Franklin was hired early in the process without a peep from the media about the ongoing rape case. But Penn State’s higher-ups weren’t finished making ill-advised decisions when it came to placing people into the university’s most powerful and highest-paying positions.
Former Penn State President Graham Spanier resigned in 2012 after pressure from the board of trustees relating to his cover-up of child abuse during Sandusky’s timeline of predatory activity.
The university searched for his replacement for more than a year, which made sense. There were certain guidelines for the job.
Penn State is a large and prestigious research institution, so a national search was conducted to find an experienced facilitator of renowned prestige.
And much like the football coaching position, all the university had to do was find someone not connected in any way, shape or form to court cases relating to sexual assault.
But Penn State couldn’t.
The university hired Eric J. Barron — the president of one of 55 schools recently named in a report by the Department of Education for its inability to properly handle sexual violence cases in recent years.
Barron formerly presided over Florida State University, a school that’s dealing with the fallout from an alleged rape cover-up scandal involving its football team’s Heisman Trophy-winning quarterback, Jameis Winston, and a girl who has since been threatened by people in the university’s community for claiming that Winston forced sex upon her.
There is no specific evidence that Barron broke the law after Winston’s alleged incident, but a recent New York Times investigative piece about the “Flawed Rape Investigation” of Winston reported that, “The administration of Florida State mishandled the allegations against Winston, and possibly other sexual-assault cases involving FSU students.”
Barron oversaw the university’s administration during the investigation. Much like the Sandusky case and the case involving Franklin’s players, the Winston case is far from over.
While the legal systems and investigative teams try to determine the fate of both Franklin and Barron, something even wackier than the board of trustees’ decisions is about to unfold: A restaurant owner in State College has begun raising money to build a life-sized statue of Paterno, sitting on a bench, in front of his restaurant.
How short is the human memory?
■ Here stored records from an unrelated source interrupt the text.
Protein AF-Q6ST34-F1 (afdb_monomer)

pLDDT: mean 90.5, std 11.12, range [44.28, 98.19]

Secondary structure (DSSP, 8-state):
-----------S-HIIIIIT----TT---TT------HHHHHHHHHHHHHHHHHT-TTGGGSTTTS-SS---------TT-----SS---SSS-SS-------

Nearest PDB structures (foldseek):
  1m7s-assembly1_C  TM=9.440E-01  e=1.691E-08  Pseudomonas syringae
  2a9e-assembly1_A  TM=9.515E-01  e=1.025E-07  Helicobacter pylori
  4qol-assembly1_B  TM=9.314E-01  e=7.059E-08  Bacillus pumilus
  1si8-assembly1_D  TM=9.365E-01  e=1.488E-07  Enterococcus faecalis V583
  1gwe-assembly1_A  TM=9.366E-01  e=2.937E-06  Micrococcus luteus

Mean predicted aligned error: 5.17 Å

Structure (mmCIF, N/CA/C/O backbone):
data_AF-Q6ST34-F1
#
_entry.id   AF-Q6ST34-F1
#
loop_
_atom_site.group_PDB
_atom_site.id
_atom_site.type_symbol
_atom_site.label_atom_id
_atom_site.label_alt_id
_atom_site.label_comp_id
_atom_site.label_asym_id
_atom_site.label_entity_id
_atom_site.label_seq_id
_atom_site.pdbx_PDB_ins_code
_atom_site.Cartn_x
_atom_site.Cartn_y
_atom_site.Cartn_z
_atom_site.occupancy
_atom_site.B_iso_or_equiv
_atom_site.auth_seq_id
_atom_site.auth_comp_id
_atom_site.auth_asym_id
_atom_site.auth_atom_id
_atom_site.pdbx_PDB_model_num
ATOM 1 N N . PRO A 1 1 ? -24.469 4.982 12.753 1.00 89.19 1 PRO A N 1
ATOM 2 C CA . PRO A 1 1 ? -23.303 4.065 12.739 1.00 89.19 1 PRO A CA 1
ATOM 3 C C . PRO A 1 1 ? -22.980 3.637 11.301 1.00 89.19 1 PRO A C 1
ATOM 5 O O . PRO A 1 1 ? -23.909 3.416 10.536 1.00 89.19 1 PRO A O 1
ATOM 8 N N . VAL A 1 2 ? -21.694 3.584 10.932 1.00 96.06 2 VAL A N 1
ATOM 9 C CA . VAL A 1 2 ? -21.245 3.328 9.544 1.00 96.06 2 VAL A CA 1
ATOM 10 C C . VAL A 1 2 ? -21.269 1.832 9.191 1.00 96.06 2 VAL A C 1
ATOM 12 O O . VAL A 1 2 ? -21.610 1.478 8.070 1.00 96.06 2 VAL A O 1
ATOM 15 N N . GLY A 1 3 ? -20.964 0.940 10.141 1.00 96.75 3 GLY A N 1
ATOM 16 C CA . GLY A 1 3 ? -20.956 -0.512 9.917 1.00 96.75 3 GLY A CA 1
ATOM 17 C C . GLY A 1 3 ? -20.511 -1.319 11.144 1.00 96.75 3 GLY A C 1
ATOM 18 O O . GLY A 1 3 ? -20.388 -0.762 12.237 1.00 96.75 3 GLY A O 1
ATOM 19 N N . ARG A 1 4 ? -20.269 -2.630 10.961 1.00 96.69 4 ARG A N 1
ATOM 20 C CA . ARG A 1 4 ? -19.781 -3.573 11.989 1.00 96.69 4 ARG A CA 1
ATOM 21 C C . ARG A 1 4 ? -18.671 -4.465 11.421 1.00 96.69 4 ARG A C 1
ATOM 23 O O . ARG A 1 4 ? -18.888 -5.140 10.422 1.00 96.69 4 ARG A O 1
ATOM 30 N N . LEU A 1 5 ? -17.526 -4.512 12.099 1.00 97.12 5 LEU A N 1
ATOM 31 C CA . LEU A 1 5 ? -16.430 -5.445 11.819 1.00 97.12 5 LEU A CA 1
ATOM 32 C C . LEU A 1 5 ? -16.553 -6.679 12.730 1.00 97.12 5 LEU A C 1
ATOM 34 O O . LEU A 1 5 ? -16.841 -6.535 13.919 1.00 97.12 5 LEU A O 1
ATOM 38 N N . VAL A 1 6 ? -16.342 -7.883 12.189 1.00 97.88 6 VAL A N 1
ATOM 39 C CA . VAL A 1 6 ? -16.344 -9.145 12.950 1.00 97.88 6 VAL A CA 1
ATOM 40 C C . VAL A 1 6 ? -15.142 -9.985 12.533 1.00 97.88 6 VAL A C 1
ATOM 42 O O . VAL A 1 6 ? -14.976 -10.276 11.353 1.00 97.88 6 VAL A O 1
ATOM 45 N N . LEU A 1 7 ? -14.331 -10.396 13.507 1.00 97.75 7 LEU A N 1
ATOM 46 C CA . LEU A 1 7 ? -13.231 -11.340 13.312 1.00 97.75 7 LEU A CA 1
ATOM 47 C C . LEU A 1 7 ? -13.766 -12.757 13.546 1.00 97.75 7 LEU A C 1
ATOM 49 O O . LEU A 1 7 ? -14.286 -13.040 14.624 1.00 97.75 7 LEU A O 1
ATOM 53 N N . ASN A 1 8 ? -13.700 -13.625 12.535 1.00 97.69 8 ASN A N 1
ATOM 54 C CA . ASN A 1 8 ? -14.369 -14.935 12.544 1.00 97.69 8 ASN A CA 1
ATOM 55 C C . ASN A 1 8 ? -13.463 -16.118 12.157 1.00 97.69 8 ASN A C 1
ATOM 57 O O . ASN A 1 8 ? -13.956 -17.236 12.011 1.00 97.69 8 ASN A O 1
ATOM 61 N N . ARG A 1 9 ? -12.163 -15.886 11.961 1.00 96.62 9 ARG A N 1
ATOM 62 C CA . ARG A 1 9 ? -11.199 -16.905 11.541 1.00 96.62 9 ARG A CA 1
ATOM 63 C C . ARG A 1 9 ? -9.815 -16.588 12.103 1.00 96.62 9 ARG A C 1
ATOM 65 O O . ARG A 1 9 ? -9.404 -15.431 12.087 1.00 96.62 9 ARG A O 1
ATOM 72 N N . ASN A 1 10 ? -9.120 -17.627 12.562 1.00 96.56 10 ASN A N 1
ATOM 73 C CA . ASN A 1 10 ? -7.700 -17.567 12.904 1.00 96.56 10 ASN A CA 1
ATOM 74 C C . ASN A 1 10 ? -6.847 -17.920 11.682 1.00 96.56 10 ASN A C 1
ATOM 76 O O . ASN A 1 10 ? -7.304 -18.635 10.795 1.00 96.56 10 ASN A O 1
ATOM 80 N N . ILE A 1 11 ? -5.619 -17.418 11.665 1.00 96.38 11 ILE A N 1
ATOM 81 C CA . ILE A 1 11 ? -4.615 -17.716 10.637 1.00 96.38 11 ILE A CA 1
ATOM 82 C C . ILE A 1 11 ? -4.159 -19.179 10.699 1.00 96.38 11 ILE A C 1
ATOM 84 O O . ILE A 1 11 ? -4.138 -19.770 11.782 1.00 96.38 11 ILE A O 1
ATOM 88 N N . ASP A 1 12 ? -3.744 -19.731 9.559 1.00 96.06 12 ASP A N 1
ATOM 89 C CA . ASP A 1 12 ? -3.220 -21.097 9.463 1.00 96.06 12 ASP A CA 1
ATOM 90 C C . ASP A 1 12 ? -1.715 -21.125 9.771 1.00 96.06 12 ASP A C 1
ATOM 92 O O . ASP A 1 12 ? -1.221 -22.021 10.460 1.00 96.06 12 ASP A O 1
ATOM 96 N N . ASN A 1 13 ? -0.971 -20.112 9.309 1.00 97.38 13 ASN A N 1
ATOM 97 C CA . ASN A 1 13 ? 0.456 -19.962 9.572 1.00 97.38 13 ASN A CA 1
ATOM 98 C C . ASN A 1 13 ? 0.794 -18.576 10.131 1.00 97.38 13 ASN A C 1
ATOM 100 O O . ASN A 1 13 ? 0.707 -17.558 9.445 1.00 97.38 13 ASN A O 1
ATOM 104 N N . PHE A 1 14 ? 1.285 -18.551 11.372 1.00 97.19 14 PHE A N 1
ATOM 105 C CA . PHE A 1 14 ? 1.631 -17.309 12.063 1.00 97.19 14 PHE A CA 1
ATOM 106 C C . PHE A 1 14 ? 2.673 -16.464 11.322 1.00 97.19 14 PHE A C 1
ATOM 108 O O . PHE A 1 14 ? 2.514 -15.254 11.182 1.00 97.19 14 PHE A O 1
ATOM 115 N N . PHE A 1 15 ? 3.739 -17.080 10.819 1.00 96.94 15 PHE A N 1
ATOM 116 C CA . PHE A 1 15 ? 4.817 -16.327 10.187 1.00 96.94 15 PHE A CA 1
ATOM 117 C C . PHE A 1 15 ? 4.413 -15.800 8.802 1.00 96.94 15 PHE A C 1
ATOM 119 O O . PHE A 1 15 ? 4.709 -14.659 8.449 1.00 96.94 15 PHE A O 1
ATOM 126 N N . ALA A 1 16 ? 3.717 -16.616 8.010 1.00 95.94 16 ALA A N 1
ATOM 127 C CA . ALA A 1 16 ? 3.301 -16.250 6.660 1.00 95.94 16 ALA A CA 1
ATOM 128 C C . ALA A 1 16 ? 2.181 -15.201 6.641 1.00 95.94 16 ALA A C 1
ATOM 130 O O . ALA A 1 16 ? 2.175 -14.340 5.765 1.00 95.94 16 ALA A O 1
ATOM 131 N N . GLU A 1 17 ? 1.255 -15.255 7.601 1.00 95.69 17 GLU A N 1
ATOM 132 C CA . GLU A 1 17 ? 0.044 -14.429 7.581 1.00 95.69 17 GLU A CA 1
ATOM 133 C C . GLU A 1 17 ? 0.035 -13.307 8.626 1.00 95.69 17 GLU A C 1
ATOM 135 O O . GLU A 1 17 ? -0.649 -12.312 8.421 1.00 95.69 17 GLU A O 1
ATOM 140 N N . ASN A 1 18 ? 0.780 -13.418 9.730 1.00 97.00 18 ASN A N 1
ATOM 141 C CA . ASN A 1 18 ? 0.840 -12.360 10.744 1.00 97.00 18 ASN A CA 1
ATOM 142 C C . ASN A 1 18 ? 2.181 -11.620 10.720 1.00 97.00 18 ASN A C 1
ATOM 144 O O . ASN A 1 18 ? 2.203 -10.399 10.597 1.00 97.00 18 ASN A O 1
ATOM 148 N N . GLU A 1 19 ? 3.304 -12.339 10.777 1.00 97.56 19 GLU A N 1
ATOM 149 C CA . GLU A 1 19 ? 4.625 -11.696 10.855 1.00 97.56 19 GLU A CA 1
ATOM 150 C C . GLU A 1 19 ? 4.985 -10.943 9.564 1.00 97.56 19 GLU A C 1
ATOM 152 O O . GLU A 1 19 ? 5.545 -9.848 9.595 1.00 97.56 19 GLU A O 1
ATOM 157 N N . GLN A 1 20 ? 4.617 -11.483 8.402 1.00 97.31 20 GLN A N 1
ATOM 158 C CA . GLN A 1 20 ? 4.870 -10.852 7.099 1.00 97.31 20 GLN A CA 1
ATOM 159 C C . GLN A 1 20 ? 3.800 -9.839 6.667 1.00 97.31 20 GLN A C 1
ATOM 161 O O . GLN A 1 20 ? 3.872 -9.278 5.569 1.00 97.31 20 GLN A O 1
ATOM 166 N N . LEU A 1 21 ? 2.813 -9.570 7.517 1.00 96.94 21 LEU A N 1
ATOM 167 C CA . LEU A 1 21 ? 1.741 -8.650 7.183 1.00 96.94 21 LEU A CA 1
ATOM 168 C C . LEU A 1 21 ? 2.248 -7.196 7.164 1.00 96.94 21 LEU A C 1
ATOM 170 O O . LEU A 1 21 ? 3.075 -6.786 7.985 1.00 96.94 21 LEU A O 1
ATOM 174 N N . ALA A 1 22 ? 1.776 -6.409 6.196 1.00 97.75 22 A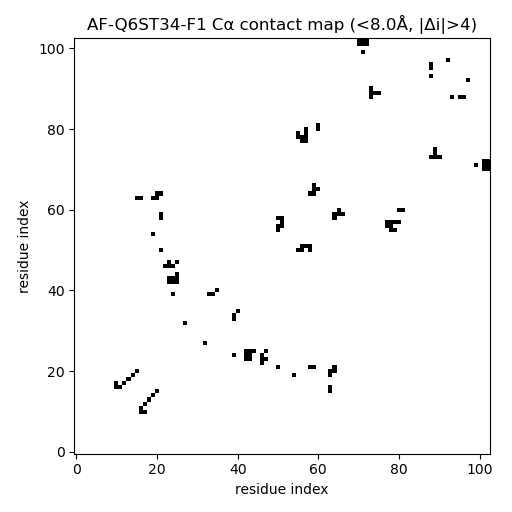LA A N 1
ATOM 175 C CA . ALA A 1 22 ? 2.265 -5.062 5.920 1.00 97.75 22 ALA A CA 1
ATOM 176 C C . ALA A 1 22 ? 1.116 -4.041 5.795 1.00 97.75 22 ALA A C 1
ATOM 178 O O . ALA A 1 22 ? 0.552 -3.835 4.724 1.00 97.75 22 ALA A O 1
ATOM 179 N N . PHE A 1 23 ? 0.791 -3.354 6.894 1.00 97.75 23 PHE A N 1
ATOM 180 C CA . PHE A 1 23 ? -0.174 -2.245 6.892 1.00 97.75 23 PHE A CA 1
ATOM 181 C C . PHE A 1 23 ? 0.501 -0.909 6.596 1.00 97.75 23 PHE A C 1
ATOM 183 O O . PHE A 1 23 ? 1.559 -0.637 7.149 1.00 97.75 23 PHE A O 1
ATOM 190 N N . ASN A 1 24 ? -0.120 -0.038 5.803 1.00 97.00 24 ASN A N 1
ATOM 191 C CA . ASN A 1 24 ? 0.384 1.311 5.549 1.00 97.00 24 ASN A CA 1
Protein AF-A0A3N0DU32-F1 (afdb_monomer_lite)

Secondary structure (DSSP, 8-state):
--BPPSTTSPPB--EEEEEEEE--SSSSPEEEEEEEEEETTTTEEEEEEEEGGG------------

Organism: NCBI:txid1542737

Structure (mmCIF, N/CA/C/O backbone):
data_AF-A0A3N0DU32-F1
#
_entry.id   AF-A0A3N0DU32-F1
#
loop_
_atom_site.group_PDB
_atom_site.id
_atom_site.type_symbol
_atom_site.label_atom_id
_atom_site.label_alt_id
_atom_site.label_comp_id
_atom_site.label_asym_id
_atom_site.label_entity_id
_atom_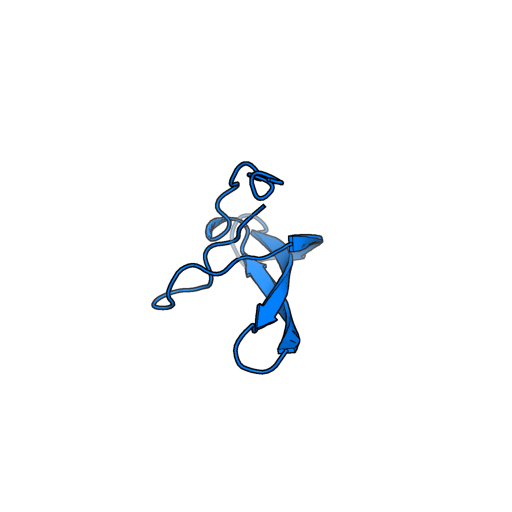site.label_seq_id
_atom_site.pdbx_PDB_ins_code
_atom_site.Cartn_x
_atom_site.Cartn_y
_atom_site.Cartn_z
_atom_site.occupancy
_atom_site.B_iso_or_equiv
_atom_site.auth_seq_id
_atom_site.auth_comp_id
_atom_site.auth_asym_id
_atom_site.auth_atom_id
_atom_site.pdbx_PDB_model_num
ATOM 1 N N . MET A 1 1 ? -1.189 4.701 7.957 1.00 50.03 1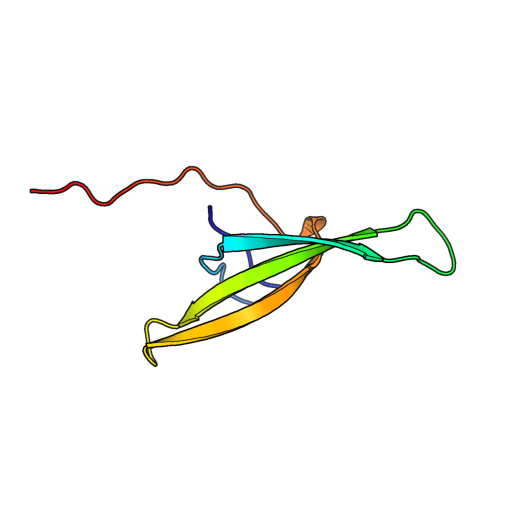 MET A N 1
ATOM 2 C CA . MET A 1 1 ? -0.750 4.856 6.556 1.00 50.03 1 MET A CA 1
ATOM 3 C C . MET A 1 1 ? -1.582 3.866 5.761 1.00 50.03 1 MET A C 1
ATOM 5 O O . MET A 1 1 ? -1.764 2.767 6.259 1.00 50.03 1 MET A O 1
ATOM 9 N N . TRP A 1 2 ? -2.210 4.283 4.665 1.00 55.69 2 TRP A N 1
ATOM 10 C CA . TRP A 1 2 ? -3.064 3.426 3.829 1.00 55.69 2 TRP A CA 1
ATOM 11 C C . TRP A 1 2 ? -2.430 3.371 2.440 1.00 55.69 2 TRP A C 1
ATOM 13 O O . TRP A 1 2 ? -1.732 4.314 2.084 1.00 55.69 2 TRP A O 1
ATOM 23 N N . VAL A 1 3 ? -2.607 2.288 1.687 1.00 53.22 3 VAL A N 1
ATOM 24 C CA . VAL A 1 3 ? -1.933 2.073 0.400 1.00 53.22 3 VAL A CA 1
ATOM 25 C C . VAL A 1 3 ? -2.974 1.662 -0.633 1.00 53.22 3 VAL A C 1
ATOM 27 O O . VAL A 1 3 ? -3.553 0.588 -0.538 1.00 53.22 3 VAL A O 1
ATOM 30 N N . LEU A 1 4 ? -3.218 2.494 -1.645 1.00 49.25 4 LEU A N 1
ATOM 31 C CA . LEU A 1 4 ? -4.099 2.102 -2.741 1.00 49.25 4 LEU A CA 1
ATOM 32 C C . LEU A 1 4 ? -3.518 0.851 -3.431 1.00 49.25 4 LEU A C 1
ATOM 34 O O . LEU A 1 4 ? -2.400 0.876 -3.939 1.00 49.25 4 LEU A O 1
ATOM 38 N N . GLY A 1 5 ? -4.259 -0.259 -3.388 1.00 44.72 5 GLY A N 1
ATOM 39 C CA . GLY A 1 5 ? -3.891 -1.490 -4.082 1.00 44.72 5 GLY A CA 1
ATOM 40 C C . GLY A 1 5 ? -4.006 -1.324 -5.598 1.00 44.72 5 GLY A C 1
ATOM 41 O O . GLY A 1 5 ? -4.696 -0.429 -6.083 1.00 44.72 5 GLY A O 1
ATOM 42 N N . ALA A 1 6 ? -3.300 -2.189 -6.324 1.00 47.09 6 ALA A N 1
ATOM 43 C CA . ALA A 1 6 ? -3.073 -2.151 -7.767 1.00 47.09 6 ALA A CA 1
ATOM 44 C C . ALA A 1 6 ? -4.334 -1.997 -8.658 1.00 47.09 6 ALA A C 1
ATOM 46 O O . ALA A 1 6 ? -5.465 -2.232 -8.237 1.00 47.09 6 ALA A O 1
ATOM 47 N N . PHE A 1 7 ? -4.083 -1.622 -9.923 1.00 44.31 7 PHE A N 1
ATOM 48 C CA . PHE A 1 7 ? -5.015 -1.494 -11.059 1.00 44.31 7 PHE A CA 1
ATOM 49 C C . PHE A 1 7 ? -6.338 -2.286 -10.898 1.00 44.31 7 PHE A C 1
ATOM 51 O O . PHE A 1 7 ? -6.329 -3.513 -10.859 1.00 44.31 7 PHE A O 1
ATOM 58 N N . ASN A 1 8 ? -7.474 -1.572 -10.869 1.00 48.31 8 ASN A N 1
ATOM 59 C CA . ASN A 1 8 ? -8.857 -2.080 -10.758 1.00 48.31 8 ASN A CA 1
ATOM 60 C C . ASN A 1 8 ? -9.309 -2.680 -9.408 1.00 48.31 8 ASN A C 1
ATOM 62 O O . ASN A 1 8 ? -10.424 -3.199 -9.334 1.00 48.31 8 ASN A O 1
ATOM 66 N N . ALA A 1 9 ? -8.532 -2.575 -8.326 1.00 58.50 9 ALA A N 1
ATOM 67 C CA . ALA A 1 9 ? -8.996 -2.939 -6.984 1.00 58.50 9 ALA A CA 1
ATOM 68 C C . ALA A 1 9 ? -9.445 -1.714 -6.165 1.00 58.50 9 ALA A C 1
ATOM 70 O O . ALA A 1 9 ? -8.928 -0.609 -6.323 1.00 58.50 9 ALA A O 1
ATOM 71 N N . ALA A 1 10 ? -10.403 -1.912 -5.250 1.00 65.00 10 ALA A N 1
ATOM 72 C CA . ALA A 1 10 ? -10.741 -0.895 -4.256 1.00 65.00 10 ALA A CA 1
ATOM 73 C C . ALA A 1 10 ? -9.504 -0.572 -3.387 1.00 65.00 10 ALA A C 1
ATOM 75 O O . ALA A 1 10 ? -8.742 -1.492 -3.073 1.00 65.00 10 ALA A O 1
ATOM 76 N N . PRO A 1 11 ? -9.303 0.691 -2.968 1.00 70.06 11 PRO A N 1
ATOM 77 C CA . PRO A 1 11 ? -8.210 1.074 -2.075 1.00 70.06 11 PRO A CA 1
ATOM 78 C C . PRO A 1 11 ? -8.182 0.215 -0.806 1.00 70.06 11 PRO A C 1
ATOM 80 O O . PRO A 1 11 ? -9.235 -0.026 -0.215 1.00 70.06 11 PRO A O 1
ATOM 83 N N . ARG A 1 12 ? -6.996 -0.223 -0.359 1.00 74.12 12 ARG A N 1
ATOM 84 C CA . ARG A 1 12 ? -6.855 -1.076 0.832 1.00 74.12 12 ARG A CA 1
ATOM 85 C C . ARG A 1 12 ? -5.972 -0.416 1.904 1.00 74.12 12 ARG A C 1
ATOM 87 O O . ARG A 1 12 ? -5.008 0.274 1.591 1.00 74.12 12 ARG A O 1
ATOM 94 N N . PRO A 1 13 ? -6.258 -0.579 3.202 1.00 77.12 13 PRO A N 1
ATOM 95 C CA . PRO A 1 13 ? -5.283 -0.251 4.244 1.00 77.12 13 PRO A CA 1
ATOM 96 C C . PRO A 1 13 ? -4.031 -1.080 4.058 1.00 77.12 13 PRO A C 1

We’ll see in due time. At this rate, it’ll only be five years before we could see a bronzed replication of Franklin high-fiving Barron in front of Beaver Stadium.
I don’t care if Pitt wins another conference game this decade. All I can ask of Chryst, men’s basketball coach Jamie Dixon, athletic director Steve Pederson and Chancellor Patrick Gallagher is that the Cathedral of Learning not be on the next cover of Sports Illustrated with the word “SCANDAL” plastered across its green lawn.